_YOUR GOAL_.
From the data underneath, reproduce exactly the stretch that begins at the line with "ATOM 186 N N" and ends after the line with "ATOM 195 C C".

_Stored data entries_.
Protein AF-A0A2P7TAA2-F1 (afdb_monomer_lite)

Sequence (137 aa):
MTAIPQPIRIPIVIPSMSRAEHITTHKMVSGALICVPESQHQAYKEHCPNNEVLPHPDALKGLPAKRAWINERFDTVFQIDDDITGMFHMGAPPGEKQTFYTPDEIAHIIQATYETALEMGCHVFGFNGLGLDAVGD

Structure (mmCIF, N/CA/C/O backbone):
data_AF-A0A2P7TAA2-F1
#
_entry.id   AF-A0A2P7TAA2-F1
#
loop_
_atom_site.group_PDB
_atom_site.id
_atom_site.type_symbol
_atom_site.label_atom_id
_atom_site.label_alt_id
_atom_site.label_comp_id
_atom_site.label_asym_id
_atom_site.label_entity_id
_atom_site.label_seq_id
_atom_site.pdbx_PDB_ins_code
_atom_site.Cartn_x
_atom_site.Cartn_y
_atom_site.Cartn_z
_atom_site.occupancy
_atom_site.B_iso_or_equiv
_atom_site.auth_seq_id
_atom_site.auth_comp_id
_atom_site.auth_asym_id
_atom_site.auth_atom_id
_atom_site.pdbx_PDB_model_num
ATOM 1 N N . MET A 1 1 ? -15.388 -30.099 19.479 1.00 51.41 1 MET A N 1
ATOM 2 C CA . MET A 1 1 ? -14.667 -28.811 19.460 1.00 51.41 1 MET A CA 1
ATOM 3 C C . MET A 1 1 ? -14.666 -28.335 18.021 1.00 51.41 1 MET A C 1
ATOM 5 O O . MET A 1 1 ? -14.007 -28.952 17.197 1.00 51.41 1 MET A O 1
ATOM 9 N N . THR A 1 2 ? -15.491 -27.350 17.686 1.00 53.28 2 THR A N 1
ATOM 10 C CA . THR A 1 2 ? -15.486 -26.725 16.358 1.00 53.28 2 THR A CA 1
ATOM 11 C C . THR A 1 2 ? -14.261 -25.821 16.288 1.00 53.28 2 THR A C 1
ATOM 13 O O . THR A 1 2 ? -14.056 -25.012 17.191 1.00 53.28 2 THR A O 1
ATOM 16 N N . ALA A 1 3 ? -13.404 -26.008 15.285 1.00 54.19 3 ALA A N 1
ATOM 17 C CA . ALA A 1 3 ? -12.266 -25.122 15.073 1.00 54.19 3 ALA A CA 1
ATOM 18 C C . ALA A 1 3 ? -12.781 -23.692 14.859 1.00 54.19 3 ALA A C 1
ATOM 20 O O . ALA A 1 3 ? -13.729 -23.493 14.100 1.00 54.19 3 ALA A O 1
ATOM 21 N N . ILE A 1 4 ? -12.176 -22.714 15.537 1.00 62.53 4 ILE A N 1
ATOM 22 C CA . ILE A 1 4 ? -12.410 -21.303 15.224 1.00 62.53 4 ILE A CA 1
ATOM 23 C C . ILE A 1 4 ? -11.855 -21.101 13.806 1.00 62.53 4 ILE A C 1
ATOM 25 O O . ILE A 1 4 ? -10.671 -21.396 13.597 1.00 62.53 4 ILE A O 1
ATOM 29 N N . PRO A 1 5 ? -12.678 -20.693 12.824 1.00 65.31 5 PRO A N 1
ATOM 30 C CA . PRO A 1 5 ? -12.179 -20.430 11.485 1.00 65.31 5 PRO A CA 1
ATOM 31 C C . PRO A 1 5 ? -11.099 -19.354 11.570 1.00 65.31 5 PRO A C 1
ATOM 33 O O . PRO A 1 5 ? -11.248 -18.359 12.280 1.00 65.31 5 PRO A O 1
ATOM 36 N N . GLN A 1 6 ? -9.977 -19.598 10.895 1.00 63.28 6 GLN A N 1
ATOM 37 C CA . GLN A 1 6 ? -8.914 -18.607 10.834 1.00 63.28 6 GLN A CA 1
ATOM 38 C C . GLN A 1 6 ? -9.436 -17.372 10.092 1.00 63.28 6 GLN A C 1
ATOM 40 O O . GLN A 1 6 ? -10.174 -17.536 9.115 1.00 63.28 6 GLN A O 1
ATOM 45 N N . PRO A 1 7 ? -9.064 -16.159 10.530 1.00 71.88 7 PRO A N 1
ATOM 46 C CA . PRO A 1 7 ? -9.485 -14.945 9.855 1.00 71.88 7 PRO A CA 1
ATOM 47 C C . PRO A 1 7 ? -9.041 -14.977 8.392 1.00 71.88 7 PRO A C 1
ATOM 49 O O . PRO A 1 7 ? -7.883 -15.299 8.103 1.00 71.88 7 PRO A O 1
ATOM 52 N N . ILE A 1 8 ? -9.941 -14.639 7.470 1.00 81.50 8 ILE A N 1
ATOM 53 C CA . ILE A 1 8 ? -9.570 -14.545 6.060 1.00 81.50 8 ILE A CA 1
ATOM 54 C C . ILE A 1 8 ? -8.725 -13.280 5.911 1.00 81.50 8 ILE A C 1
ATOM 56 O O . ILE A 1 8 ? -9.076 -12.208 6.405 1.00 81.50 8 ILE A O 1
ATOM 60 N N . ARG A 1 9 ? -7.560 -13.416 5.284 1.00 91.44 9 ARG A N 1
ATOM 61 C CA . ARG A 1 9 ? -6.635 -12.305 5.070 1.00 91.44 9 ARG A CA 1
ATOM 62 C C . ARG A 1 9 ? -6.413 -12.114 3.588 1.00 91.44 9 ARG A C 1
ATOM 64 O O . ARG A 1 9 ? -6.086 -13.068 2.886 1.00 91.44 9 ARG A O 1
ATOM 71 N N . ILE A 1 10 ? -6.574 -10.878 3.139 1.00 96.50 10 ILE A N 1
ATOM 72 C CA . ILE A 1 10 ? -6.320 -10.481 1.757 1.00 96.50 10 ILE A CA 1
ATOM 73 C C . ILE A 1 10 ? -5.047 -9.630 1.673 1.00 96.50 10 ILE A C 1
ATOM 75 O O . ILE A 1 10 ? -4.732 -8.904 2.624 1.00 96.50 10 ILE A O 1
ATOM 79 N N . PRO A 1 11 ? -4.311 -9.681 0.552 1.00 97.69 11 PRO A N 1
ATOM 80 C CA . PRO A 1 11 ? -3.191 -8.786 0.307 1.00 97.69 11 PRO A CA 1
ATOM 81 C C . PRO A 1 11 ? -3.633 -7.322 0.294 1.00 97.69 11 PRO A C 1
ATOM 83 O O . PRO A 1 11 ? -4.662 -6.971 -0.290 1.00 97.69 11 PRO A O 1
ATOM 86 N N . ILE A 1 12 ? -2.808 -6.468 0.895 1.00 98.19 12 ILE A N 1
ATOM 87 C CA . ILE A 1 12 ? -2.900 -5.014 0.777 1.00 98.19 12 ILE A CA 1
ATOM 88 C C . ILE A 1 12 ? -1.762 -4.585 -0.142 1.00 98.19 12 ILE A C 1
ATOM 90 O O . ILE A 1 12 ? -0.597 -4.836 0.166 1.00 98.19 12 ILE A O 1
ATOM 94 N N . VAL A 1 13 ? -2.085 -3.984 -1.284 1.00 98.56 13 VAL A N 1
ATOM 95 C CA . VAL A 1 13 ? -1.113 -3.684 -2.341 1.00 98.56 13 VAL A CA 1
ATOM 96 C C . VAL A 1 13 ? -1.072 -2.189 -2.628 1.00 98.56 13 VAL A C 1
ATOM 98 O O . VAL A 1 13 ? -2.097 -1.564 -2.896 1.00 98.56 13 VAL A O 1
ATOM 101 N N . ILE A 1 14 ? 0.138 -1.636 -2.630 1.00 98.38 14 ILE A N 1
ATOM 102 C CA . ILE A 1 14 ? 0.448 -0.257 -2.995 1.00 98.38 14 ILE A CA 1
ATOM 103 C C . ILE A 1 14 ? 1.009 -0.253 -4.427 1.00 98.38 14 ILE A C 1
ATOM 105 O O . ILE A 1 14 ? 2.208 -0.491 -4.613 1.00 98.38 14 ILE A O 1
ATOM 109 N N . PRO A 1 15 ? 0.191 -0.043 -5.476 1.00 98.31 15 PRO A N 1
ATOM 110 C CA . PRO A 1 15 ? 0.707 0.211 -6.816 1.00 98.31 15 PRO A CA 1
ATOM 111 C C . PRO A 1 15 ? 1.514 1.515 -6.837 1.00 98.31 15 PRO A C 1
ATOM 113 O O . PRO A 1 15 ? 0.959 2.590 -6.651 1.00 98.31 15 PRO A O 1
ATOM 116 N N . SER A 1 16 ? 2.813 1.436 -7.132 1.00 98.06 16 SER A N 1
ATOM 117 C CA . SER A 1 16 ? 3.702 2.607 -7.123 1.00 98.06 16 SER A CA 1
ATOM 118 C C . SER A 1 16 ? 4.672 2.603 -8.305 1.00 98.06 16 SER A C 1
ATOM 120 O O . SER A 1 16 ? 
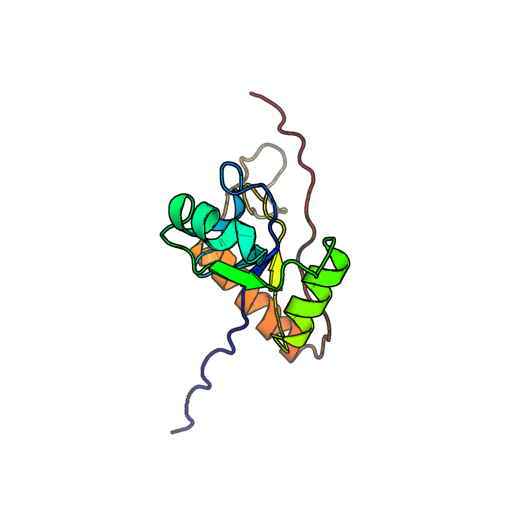5.001 1.551 -8.857 1.00 98.06 16 SER A O 1
ATOM 122 N N . MET A 1 17 ? 5.071 3.780 -8.783 1.00 97.44 17 MET A N 1
ATOM 123 C CA . MET A 1 17 ? 6.051 3.929 -9.864 1.00 97.44 17 MET A CA 1
ATOM 124 C C . MET A 1 17 ? 6.769 5.267 -9.742 1.00 97.44 17 MET A C 1
ATOM 126 O O . MET A 1 17 ? 6.122 6.303 -9.633 1.00 97.44 17 MET A O 1
ATOM 130 N N . SER A 1 18 ? 8.096 5.242 -9.845 1.00 96.62 18 SER A N 1
ATOM 131 C CA . SER A 1 18 ? 8.966 6.422 -9.843 1.00 96.62 18 SER A CA 1
ATOM 132 C C . SER A 1 18 ? 8.790 7.300 -8.598 1.00 96.62 18 SER A C 1
ATOM 134 O O . SER A 1 18 ? 8.948 8.515 -8.663 1.00 96.62 18 SER A O 1
ATOM 136 N N . ARG A 1 19 ? 8.450 6.678 -7.463 1.00 97.00 19 ARG A N 1
ATOM 137 C CA . ARG A 1 19 ? 8.188 7.333 -6.176 1.00 97.00 19 ARG A CA 1
ATOM 138 C C . ARG A 1 19 ? 8.944 6.687 -5.013 1.00 97.00 19 ARG A C 1
ATOM 140 O O . ARG A 1 19 ? 8.557 6.892 -3.874 1.00 97.00 19 ARG A O 1
ATOM 147 N N . ALA A 1 20 ? 10.023 5.939 -5.262 1.00 97.44 20 ALA A N 1
ATOM 148 C CA . ALA A 1 20 ? 10.776 5.252 -4.202 1.00 97.44 20 ALA A CA 1
ATOM 149 C C . ALA A 1 20 ? 11.170 6.189 -3.037 1.00 97.44 20 ALA A C 1
ATOM 151 O O . ALA A 1 20 ? 11.046 5.816 -1.878 1.00 97.44 20 ALA A O 1
ATOM 152 N N . GLU A 1 21 ? 11.549 7.432 -3.341 1.00 97.06 21 GLU A N 1
ATOM 153 C CA . GLU A 1 21 ? 11.938 8.444 -2.346 1.00 97.06 21 GLU A CA 1
ATOM 154 C C . GLU A 1 21 ? 10.758 9.166 -1.669 1.00 97.06 21 GLU A C 1
ATOM 156 O O . GLU A 1 21 ? 10.933 9.814 -0.636 1.00 97.06 21 GLU A O 1
ATOM 161 N N . HIS A 1 22 ? 9.556 9.096 -2.247 1.00 96.25 22 HIS A N 1
ATOM 162 C CA . HIS A 1 22 ? 8.413 9.937 -1.860 1.00 96.25 22 HIS A CA 1
ATOM 163 C C . HIS A 1 22 ? 7.153 9.154 -1.488 1.00 96.25 22 HIS A C 1
ATOM 165 O O . HIS A 1 22 ? 6.187 9.754 -1.028 1.00 96.25 22 HIS A O 1
ATOM 171 N N . ILE A 1 23 ? 7.145 7.835 -1.674 1.00 97.44 23 ILE A N 1
ATOM 172 C CA . ILE A 1 23 ? 6.059 6.954 -1.251 1.00 97.44 23 ILE A CA 1
ATOM 173 C C . ILE A 1 23 ? 5.832 7.121 0.254 1.00 97.44 23 ILE A C 1
ATOM 175 O O . ILE A 1 23 ? 6.748 6.955 1.060 1.00 97.44 23 ILE A O 1
ATOM 179 N N . THR A 1 24 ? 4.603 7.423 0.659 1.00 97.00 24 THR A N 1
ATOM 180 C CA . THR A 1 24 ? 4.248 7.624 2.076 1.00 97.00 24 THR A CA 1
ATOM 181 C C . THR A 1 24 ? 3.455 6.449 2.623 1.00 97.00 24 THR A C 1
ATOM 183 O O . THR A 1 24 ? 3.687 6.027 3.758 1.00 97.00 24 THR A O 1
ATOM 186 N N . THR A 1 25 ? 2.596 5.848 1.797 1.00 96.75 25 THR A N 1
ATOM 187 C CA . THR A 1 25 ? 1.633 4.821 2.218 1.00 96.75 25 THR A CA 1
ATOM 188 C C . THR A 1 25 ? 2.279 3.586 2.836 1.00 96.75 25 THR A C 1
ATOM 190 O O . THR A 1 25 ? 1.699 2.972 3.725 1.00 96.75 25 THR A O 1
ATOM 193 N N . HIS A 1 26 ? 3.505 3.235 2.437 1.00 96.62 26 HIS A N 1
ATOM 194 C CA . HIS A 1 26 ? 4.222 2.072 2.977 1.00 96.62 26 HIS A CA 1
ATOM 195 C C . HIS A 1 26 ? 4.456 2.137 4.497 1.00 96.62 26 HIS A C 1
ATOM 197 O O . HIS A 1 26 ? 4.634 1.101 5.133 1.00 96.62 26 HIS A O 1
ATOM 203 N N . LYS A 1 27 ? 4.432 3.346 5.074 1.00 96.56 27 LYS A N 1
ATOM 204 C CA . LYS A 1 27 ? 4.527 3.590 6.520 1.00 96.56 27 LYS A CA 1
ATOM 205 C C . LYS A 1 27 ? 3.168 3.548 7.214 1.00 96.56 27 LYS A C 1
ATOM 207 O O . LYS A 1 27 ? 3.127 3.462 8.433 1.00 96.56 27 LYS A O 1
ATOM 212 N N . MET A 1 28 ? 2.082 3.674 6.453 1.00 95.69 28 MET A N 1
ATOM 213 C CA . MET A 1 28 ? 0.720 3.851 6.959 1.00 95.69 28 MET A CA 1
ATOM 214 C C . MET A 1 28 ? -0.039 2.540 7.101 1.00 95.69 28 MET A C 1
ATOM 216 O O . MET A 1 28 ? -1.064 2.523 7.765 1.00 95.69 28 MET A O 1
ATOM 220 N N . VAL A 1 29 ? 0.417 1.451 6.480 1.00 96.38 29 VAL A N 1
ATOM 221 C CA . VAL A 1 29 ? -0.280 0.165 6.556 1.00 96.38 29 VAL A CA 1
ATOM 222 C C . VAL A 1 29 ? 0.719 -0.961 6.750 1.00 96.38 29 VAL A C 1
ATOM 224 O O . VAL A 1 
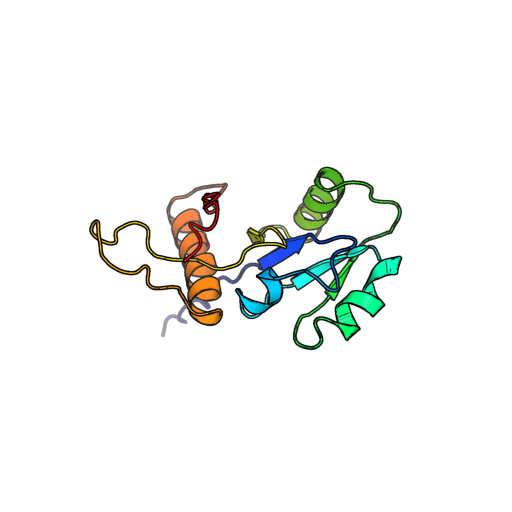29 ? 1.557 -1.224 5.885 1.00 96.38 29 VAL A O 1
ATOM 227 N N . SER A 1 30 ? 0.617 -1.641 7.889 1.00 96.31 30 SER A N 1
ATOM 228 C CA . SER A 1 30 ? 1.478 -2.778 8.200 1.00 96.31 30 SER A CA 1
ATOM 229 C C . SER A 1 30 ? 1.239 -3.939 7.240 1.00 96.31 30 SER A C 1
ATOM 231 O O . SER A 1 30 ? 0.102 -4.279 6.914 1.00 96.31 30 SER A O 1
ATOM 233 N N . GLY A 1 31 ? 2.327 -4.571 6.794 1.00 95.81 31 GLY A N 1
ATOM 234 C CA . GLY A 1 31 ? 2.269 -5.751 5.925 1.00 95.81 31 GLY A CA 1
ATOM 235 C C . GLY A 1 31 ? 1.842 -5.476 4.478 1.00 95.81 31 GLY A C 1
ATOM 236 O O . GLY A 1 31 ? 1.578 -6.425 3.744 1.00 95.81 31 GLY A O 1
ATOM 237 N N . ALA A 1 32 ? 1.770 -4.211 4.050 1.00 97.62 32 ALA A N 1
ATOM 238 C CA . ALA A 1 32 
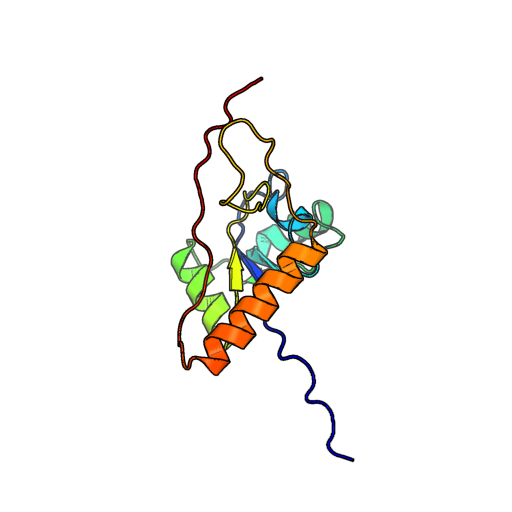? 1.451 -3.878 2.666 1.00 97.62 32 ALA A CA 1
ATOM 239 C C . ALA A 1 32 ? 2.595 -4.241 1.699 1.00 97.62 32 ALA A C 1
ATOM 241 O O . ALA A 1 32 ? 3.772 -3.973 1.970 1.00 97.62 32 ALA A O 1
ATOM 242 N N . LEU A 1 33 ? 2.221 -4.803 0.547 1.00 98.44 33 LEU A N 1
ATOM 243 C CA . LEU A 1 33 ? 3.105 -5.115 -0.575 1.00 98.44 33 LEU A CA 1
ATOM 244 C C . LEU A 1 33 ? 3.235 -3.898 -1.491 1.00 98.44 33 LEU A C 1
ATOM 246 O O . LEU A
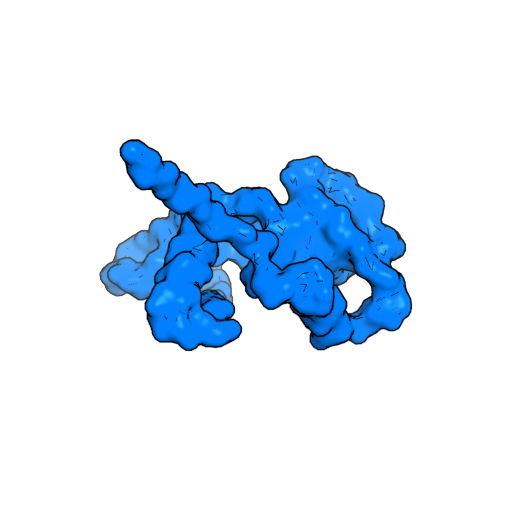 1 33 ? 2.228 -3.306 -1.877 1.00 98.44 33 LEU A O 1
ATOM 250 N N . ILE A 1 34 ? 4.446 -3.555 -1.917 1.00 98.62 34 ILE A N 1
ATOM 251 C CA . ILE A 1 34 ? 4.668 -2.443 -2.850 1.00 98.62 34 ILE A CA 1
ATOM 252 C C . ILE A 1 34 ? 4.849 -3.000 -4.262 1.00 98.62 34 ILE A C 1
ATOM 254 O O . ILE A 1 34 ? 5.840 -3.670 -4.541 1.00 98.62 34 ILE A O 1
ATOM 258 N N . CYS A 1 35 ? 3.902 -2.735 -5.165 1.00 98.62 35 CYS A N 1
ATOM 259 C CA . CYS A 1 35 ? 3.927 -3.262 -6.530 1.00 98.62 35 CYS A CA 1
ATOM 260 C C . CYS A 1 35 ? 4.533 -2.261 -7.525 1.00 98.62 35 CYS A C 1
ATOM 262 O O . CYS A 1 35 ? 3.962 -1.192 -7.776 1.00 98.62 35 CYS A O 1
ATOM 264 N N . VAL A 1 36 ? 5.680 -2.618 -8.111 1.00 98.56 36 VAL A N 1
ATOM 265 C CA . VAL A 1 36 ? 6.532 -1.723 -8.922 1.00 98.56 36 VAL A CA 1
ATOM 266 C C . VAL A 1 36 ? 7.050 -2.416 -10.184 1.00 98.56 36 VAL A C 1
ATOM 268 O O . VAL A 1 36 ? 7.084 -3.646 -10.222 1.00 98.56 36 VAL A O 1
ATOM 271 N N . PRO A 1 37 ? 7.485 -1.667 -11.213 1.00 98.56 37 PRO A N 1
ATOM 272 C CA . PRO A 1 37 ? 8.182 -2.263 -12.348 1.00 98.56 37 PRO A CA 1
ATOM 273 C C . PRO A 1 37 ? 9.475 -2.966 -11.906 1.00 98.56 37 PRO A C 1
ATOM 275 O O . PRO A 1 37 ? 10.155 -2.491 -10.994 1.00 98.56 37 PRO A O 1
ATOM 278 N N . GLU A 1 38 ? 9.834 -4.070 -12.563 1.00 98.56 38 GLU A N 1
ATOM 279 C CA . GLU A 1 38 ? 11.074 -4.829 -12.319 1.00 98.56 38 GLU A CA 1
ATOM 280 C C . GLU A 1 38 ? 12.315 -3.929 -12.280 1.00 98.56 38 GLU A C 1
ATOM 282 O O . GLU A 1 38 ? 13.118 -4.027 -11.349 1.00 98.56 38 GLU A O 1
ATOM 287 N N . SER A 1 39 ? 12.424 -2.986 -13.221 1.00 98.31 39 SER A N 1
ATOM 288 C CA . SER A 1 39 ? 13.516 -2.003 -13.280 1.00 98.31 39 SER A CA 1
ATOM 289 C C . SER A 1 39 ? 13.646 -1.110 -12.038 1.00 98.31 39 SER A C 1
ATOM 291 O O . SER A 1 39 ? 14.709 -0.537 -11.808 1.00 98.31 39 SER A O 1
ATOM 293 N N . GLN A 1 40 ? 12.596 -0.990 -11.222 1.00 98.25 40 GLN A N 1
ATOM 294 C CA . GLN A 1 40 ? 12.563 -0.149 -10.021 1.00 98.25 40 GLN A CA 1
ATOM 295 C C . GLN A 1 40 ? 12.614 -0.948 -8.715 1.00 98.25 40 GLN A C 1
ATOM 297 O O . GLN A 1 40 ? 12.697 -0.353 -7.641 1.00 98.25 40 GLN A O 1
ATOM 302 N N . HIS A 1 41 ? 12.596 -2.282 -8.780 1.00 98.38 41 HIS A N 1
ATOM 303 C CA . HIS A 1 41 ? 12.552 -3.153 -7.603 1.00 98.38 41 HIS A CA 1
ATOM 304 C C . HIS A 1 41 ? 13.646 -2.822 -6.576 1.00 98.38 41 HIS A C 1
ATOM 306 O O . HIS A 1 41 ? 13.363 -2.695 -5.385 1.00 98.38 41 HIS A O 1
ATOM 312 N N . GLN A 1 42 ? 14.887 -2.636 -7.037 1.00 98.38 42 GLN A N 1
ATOM 313 C CA . GLN A 1 42 ? 16.022 -2.361 -6.155 1.00 98.38 42 GLN A CA 1
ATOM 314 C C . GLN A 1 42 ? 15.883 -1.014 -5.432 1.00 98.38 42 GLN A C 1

_TASK RESPONSE_.
ATOM 186 N N . THR A 1 25 ? 2.596 5.848 1.797 1.00 96.75 25 THR A N 1
ATOM 187 C CA . THR A 1 25 ? 1.633 4.821 2.218 1.00 96.75 25 THR A CA 1
ATOM 188 C C . THR A 1 25 ? 2.279 3.586 2.836 1.00 96.75 25 THR A C 1
ATOM 190 O O . THR A 1 25 ? 1.699 2.972 3.725 1.00 96.75 25 THR A O 1
ATOM 193 N N . HIS A 1 26 ? 3.505 3.235 2.437 1.00 96.62 26 HIS A N 1
ATOM 194 C CA . HIS A 1 26 ? 4.222 2.072 2.977 1.00 96.62 26 HIS A CA 1
ATOM 195 C C . HIS A 1 26 ? 4.456 2.137 4.497 1.00 96.62 26 HIS A C 1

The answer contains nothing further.